从上述作品中,我们可以感受到舒伯特在音乐中寻求仍然是美好的、令人神往的境界。而即使是在《冬之旅》当中,这点也是相当明确的。在天寒地冻的冬季,一位失恋的流浪汉萌发徒步旅行的念头,带着悲痛与渴望,他上路了。旅途中的辛酸与迷茫,让他看到了自己以及“舒伯特圈子”那撩人同情而又受人压制的处境。只能在梦境中才会有些许自由和幸福的景象。此刻,他的内心倍感舒畅与温馨,他的身体充满了激情和力量。他所寻求的是爱情与幸福的信念,而并非孤独与眼泪。而在《冬之旅》中所描绘的是苦难与悲凉的人生,这是舒伯特对他所处于的那个世界的强烈控诉。

《冬之旅》是一个心慌意乱的青年内心存在的一种真切的、具象的、对外部事物的失望感受。在那个处于小人与警察之间,国家控制监护和社会权势力量之间的世界里,那位魏玛的权贵歌德对一位诗人曾经说过,“人们也只能从窗户向外偷看才会发现我们都是怎样的活着。人们不得不经常梦想,在一个南海的孤岛上,作为一个原始人而生活。这只是为了体会作为一个真正的人的存在,而没有任何错误的诱导,由此享受一下真诚与纯洁。”[7]作品是时代的产物,必定可以从中洞察到它所赖以生成的外部环境与时代气息。《冬之旅》便是一个很好的明证,它向人展露了正处于反复辟时代的凋敝、灰暗的欧洲。而《风信旗》中那辗转、疾驰的音型给人所营造出一种像屋顶上的风信旗那样飘忽不定的音响氛围。同时也在暗示流浪汉那忐忑的、波澜起伏的内心。

注释:

[1]转引自《舒伯特》(德)弗里德里希迪克曼著,孙劲松译,中国广播电视出版社,2000年第1版 ,第187页。

[2]同上,第190页。

[3]转引自《舒伯特》英国OMNIBUS经典版本佩基·伍底福特著,江苏人民出版社,第50页。

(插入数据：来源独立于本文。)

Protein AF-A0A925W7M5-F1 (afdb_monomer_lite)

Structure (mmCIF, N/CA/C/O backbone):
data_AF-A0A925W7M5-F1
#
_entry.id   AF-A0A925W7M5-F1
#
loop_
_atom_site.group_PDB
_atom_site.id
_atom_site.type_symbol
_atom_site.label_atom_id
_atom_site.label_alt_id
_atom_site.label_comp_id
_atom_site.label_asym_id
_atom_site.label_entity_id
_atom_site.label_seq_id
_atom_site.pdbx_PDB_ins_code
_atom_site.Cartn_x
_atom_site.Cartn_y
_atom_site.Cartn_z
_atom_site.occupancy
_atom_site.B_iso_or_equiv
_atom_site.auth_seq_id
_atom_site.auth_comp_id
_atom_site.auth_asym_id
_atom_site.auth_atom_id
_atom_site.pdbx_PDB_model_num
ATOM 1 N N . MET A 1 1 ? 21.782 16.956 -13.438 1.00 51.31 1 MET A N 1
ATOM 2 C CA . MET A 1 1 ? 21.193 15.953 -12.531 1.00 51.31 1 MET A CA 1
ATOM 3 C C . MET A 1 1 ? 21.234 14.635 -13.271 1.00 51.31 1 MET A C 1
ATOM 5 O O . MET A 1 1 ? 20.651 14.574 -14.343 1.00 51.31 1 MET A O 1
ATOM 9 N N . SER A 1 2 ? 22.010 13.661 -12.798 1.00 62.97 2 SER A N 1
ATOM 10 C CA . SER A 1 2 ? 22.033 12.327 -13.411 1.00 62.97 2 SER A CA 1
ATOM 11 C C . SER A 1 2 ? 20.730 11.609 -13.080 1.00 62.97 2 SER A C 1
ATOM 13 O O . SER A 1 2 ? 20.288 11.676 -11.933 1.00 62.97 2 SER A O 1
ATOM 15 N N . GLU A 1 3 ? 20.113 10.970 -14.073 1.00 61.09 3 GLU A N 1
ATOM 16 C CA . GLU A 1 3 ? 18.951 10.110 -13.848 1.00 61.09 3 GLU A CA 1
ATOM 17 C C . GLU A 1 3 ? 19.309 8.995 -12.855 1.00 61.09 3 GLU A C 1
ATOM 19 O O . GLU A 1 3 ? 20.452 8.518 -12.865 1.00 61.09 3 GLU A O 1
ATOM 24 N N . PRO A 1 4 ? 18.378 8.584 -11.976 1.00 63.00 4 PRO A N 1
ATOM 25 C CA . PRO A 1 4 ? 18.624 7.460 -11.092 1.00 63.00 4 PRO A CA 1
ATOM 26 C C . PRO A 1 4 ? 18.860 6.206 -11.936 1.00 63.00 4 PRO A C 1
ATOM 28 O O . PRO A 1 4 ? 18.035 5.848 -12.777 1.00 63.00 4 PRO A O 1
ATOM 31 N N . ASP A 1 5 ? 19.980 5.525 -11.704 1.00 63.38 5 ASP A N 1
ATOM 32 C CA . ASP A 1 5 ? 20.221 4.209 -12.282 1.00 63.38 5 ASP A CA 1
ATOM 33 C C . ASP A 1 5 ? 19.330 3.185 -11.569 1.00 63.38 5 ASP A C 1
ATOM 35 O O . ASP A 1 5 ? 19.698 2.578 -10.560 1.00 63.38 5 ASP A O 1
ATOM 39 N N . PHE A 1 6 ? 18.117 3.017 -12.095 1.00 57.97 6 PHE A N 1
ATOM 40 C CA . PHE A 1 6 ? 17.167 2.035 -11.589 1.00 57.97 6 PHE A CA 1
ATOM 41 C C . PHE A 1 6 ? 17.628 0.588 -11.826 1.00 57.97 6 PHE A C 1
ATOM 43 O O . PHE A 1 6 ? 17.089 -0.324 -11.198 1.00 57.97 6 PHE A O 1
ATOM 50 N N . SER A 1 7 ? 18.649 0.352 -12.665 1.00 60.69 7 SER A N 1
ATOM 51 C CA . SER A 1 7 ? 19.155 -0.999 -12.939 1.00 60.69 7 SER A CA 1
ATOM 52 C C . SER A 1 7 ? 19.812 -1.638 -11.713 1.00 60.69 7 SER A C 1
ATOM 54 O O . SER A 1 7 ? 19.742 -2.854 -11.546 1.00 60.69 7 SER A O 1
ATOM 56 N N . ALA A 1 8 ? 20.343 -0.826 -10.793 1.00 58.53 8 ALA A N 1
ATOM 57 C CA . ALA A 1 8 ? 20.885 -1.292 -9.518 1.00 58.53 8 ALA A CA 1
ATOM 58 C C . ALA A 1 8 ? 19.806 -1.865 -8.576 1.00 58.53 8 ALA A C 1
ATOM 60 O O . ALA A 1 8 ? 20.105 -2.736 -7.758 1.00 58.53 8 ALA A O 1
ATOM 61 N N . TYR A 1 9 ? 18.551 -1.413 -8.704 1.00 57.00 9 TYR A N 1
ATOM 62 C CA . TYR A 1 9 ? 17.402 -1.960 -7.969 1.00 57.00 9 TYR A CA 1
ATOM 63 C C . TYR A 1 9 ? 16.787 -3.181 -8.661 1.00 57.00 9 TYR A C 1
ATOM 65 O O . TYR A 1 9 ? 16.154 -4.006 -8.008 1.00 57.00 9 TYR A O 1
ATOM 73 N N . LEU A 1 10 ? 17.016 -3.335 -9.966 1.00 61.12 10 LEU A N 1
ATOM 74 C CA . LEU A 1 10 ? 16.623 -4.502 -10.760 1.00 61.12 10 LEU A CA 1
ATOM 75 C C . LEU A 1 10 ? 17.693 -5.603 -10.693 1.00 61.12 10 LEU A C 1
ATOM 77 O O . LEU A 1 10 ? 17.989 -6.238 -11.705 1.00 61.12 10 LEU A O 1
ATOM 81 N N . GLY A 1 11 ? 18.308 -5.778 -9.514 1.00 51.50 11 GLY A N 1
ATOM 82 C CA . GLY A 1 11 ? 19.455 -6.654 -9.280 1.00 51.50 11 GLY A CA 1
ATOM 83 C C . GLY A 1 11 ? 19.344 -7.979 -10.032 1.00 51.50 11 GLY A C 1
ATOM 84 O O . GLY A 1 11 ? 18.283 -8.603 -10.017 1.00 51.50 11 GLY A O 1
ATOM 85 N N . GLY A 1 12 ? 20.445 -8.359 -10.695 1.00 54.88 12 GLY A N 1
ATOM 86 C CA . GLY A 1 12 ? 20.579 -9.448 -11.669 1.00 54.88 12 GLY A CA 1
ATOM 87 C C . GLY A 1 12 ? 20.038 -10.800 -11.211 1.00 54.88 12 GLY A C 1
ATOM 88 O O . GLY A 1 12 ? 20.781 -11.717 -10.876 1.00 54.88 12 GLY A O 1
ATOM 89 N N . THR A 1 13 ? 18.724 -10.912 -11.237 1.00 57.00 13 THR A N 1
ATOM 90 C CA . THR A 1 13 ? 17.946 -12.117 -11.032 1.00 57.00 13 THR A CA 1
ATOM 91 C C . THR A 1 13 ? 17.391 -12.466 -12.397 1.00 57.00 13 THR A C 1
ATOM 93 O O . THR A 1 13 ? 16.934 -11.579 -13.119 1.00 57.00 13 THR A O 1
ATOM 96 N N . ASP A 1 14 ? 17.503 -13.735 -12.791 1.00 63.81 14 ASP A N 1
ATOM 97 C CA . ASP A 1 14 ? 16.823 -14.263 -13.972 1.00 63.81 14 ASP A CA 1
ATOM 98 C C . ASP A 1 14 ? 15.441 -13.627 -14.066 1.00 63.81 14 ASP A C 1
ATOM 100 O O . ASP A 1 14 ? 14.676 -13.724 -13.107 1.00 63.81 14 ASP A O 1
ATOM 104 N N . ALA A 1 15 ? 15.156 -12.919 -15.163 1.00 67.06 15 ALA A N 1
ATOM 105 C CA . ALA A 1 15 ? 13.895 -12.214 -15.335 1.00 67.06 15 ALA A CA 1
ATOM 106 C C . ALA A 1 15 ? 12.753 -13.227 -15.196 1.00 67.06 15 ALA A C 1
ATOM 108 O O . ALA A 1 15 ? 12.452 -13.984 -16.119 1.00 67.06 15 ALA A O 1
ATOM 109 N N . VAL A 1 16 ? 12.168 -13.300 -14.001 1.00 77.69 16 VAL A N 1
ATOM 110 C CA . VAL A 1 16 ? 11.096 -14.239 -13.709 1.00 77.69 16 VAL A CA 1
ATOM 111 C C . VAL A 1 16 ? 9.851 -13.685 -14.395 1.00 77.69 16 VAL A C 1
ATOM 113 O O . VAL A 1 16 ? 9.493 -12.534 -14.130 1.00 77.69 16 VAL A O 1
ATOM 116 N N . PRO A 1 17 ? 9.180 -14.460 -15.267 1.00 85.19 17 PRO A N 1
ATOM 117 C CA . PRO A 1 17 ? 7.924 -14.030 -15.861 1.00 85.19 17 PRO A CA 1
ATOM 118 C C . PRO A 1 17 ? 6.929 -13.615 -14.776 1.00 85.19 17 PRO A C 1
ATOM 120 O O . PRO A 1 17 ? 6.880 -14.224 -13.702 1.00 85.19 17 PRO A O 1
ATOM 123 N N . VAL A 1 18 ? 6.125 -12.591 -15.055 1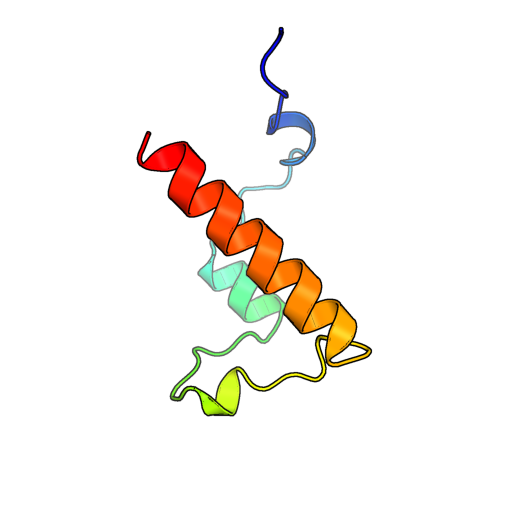.00 83.56 18 VAL A N 1
ATOM 124 C CA . VAL A 1 18 ? 5.154 -12.039 -14.097 1.00 83.56 18 VAL A CA 1
ATOM 125 C C . VAL A 1 18 ? 4.214 -13.128 -13.573 1.00 83.56 18 VAL A C 1
ATOM 127 O O . VAL A 1 18 ? 3.897 -13.160 -12.387 1.00 83.56 18 VAL A O 1
ATOM 130 N N . GLU A 1 19 ? 3.834 -14.076 -14.425 1.00 85.00 19 GLU A N 1
ATOM 131 C CA . GLU A 1 19 ? 2.976 -15.212 -14.085 1.00 85.00 19 GLU A CA 1
ATOM 132 C C . GLU A 1 19 ? 3.644 -16.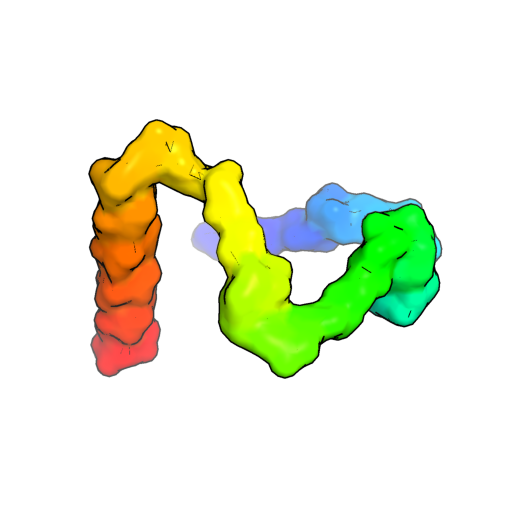149 -13.071 1.00 85.00 19 GLU A C 1
ATOM 134 O O . GLU A 1 19 ? 3.001 -16.652 -12.147 1.00 85.00 19 GLU A O 1
ATOM 139 N N . GLU A 1 20 ? 4.952 -16.363 -13.214 1.00 87.44 20 GLU A N 1
ATOM 140 C CA . GLU A 1 20 ? 5.733 -17.193 -12.302 1.00 87.44 20 GLU A CA 1
ATOM 141 C C . GLU A 1 20 ? 5.940 -16.495 -10.951 1.00 87.44 20 GLU A C 1
ATOM 143 O O . GLU A 1 20 ? 5.847 -17.144 -9.906 1.00 87.44 20 GLU A O 1
ATOM 148 N N . LEU A 1 21 ? 6.141 -15.174 -10.942 1.00 87.19 21 LEU A N 1
ATOM 149 C CA . LEU A 1 21 ? 6.156 -14.380 -9.709 1.00 87.19 21 LEU A CA 1
ATOM 150 C C . LEU A 1 21 ? 4.80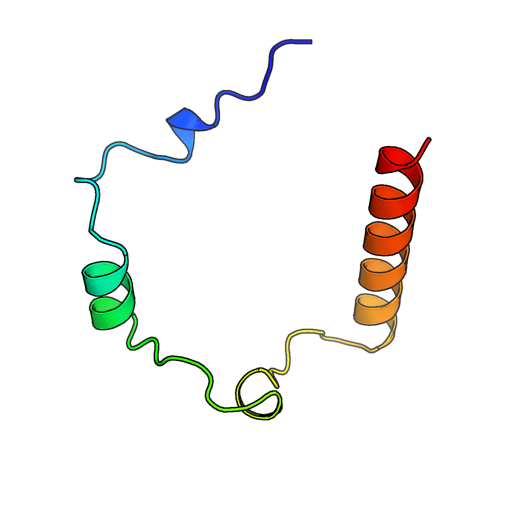3 -14.429 -8.993 1.00 87.19 21 LEU A C 1
ATOM 152 O O . LEU A 1 21 ? 4.763 -14.703 -7.792 1.00 87.19 21 LEU A O 1
ATOM 156 N N . ALA A 1 22 ? 3.704 -14.234 -9.726 1.00 86.38 22 ALA A N 1
ATOM 157 C CA . ALA A 1 22 ? 2.354 -14.283 -9.176 1.00 86.38 22 ALA A CA 1
ATOM 158 C C . ALA A 1 22 ? 2.063 -15.647 -8.535 1.00 86.38 22 ALA A C 1
ATOM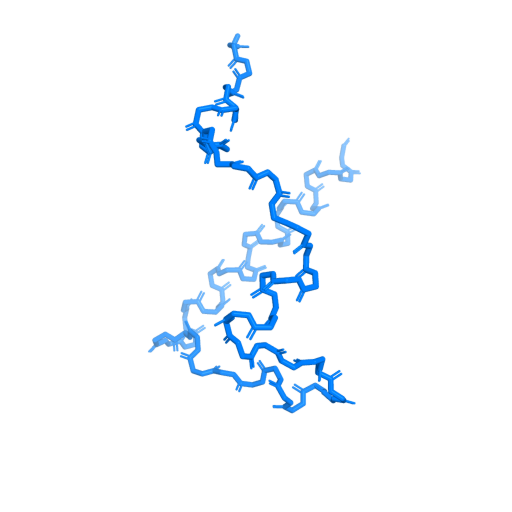 160 O O . ALA A 1 22 ? 1.585 -15.713 -7.401 1.00 86.38 22 ALA A O 1
ATOM 161 N N . ARG A 1 23 ? 2.442 -16.741 -9.211 1.00 85.94 23 ARG A N 1
ATOM 162 C CA . ARG A 1 23 ? 2.318 -18.105 -8.683 1.00 85.94 23 ARG A CA 1
ATOM 163 C C . ARG A 1 23 ? 3.116 -18.302 -7.393 1.00 85.94 23 ARG A C 1
ATOM 165 O O . ARG A 1 23 ? 2.579 -18.858 -6.439 1.00 85.94 23 ARG A O 1
ATOM 172 N N . ARG A 1 24 ? 4.375 -17.850 -7.345 1.00 91.25 24 ARG A N 1
ATOM 173 C CA . ARG A 1 24 ? 5.248 -17.980 -6.159 1.00 91.25 24 ARG A CA 1
ATOM 174 C C . ARG A 1 24 ? 4.735 -17.201 -4.955 1.00 91.25 24 ARG A C 1
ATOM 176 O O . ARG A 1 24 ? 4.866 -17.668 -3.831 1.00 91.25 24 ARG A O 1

[4]转引自《舒伯特》(德)弗里德里希迪克曼著,孙劲松译,中国广播电视出版社,2000年第1版 ,第192页。

[5]引自《舒伯特》(英)克里斯托弗·H·吉布斯著,秦立彦译,广西师范大学出版社, 第128页。

[6]转引自《舒伯特》(德)弗里德里希迪克曼著,孙劲松译,中国广播电视出版社,2000年第1版 ,第194页。

[7]同上,第207页。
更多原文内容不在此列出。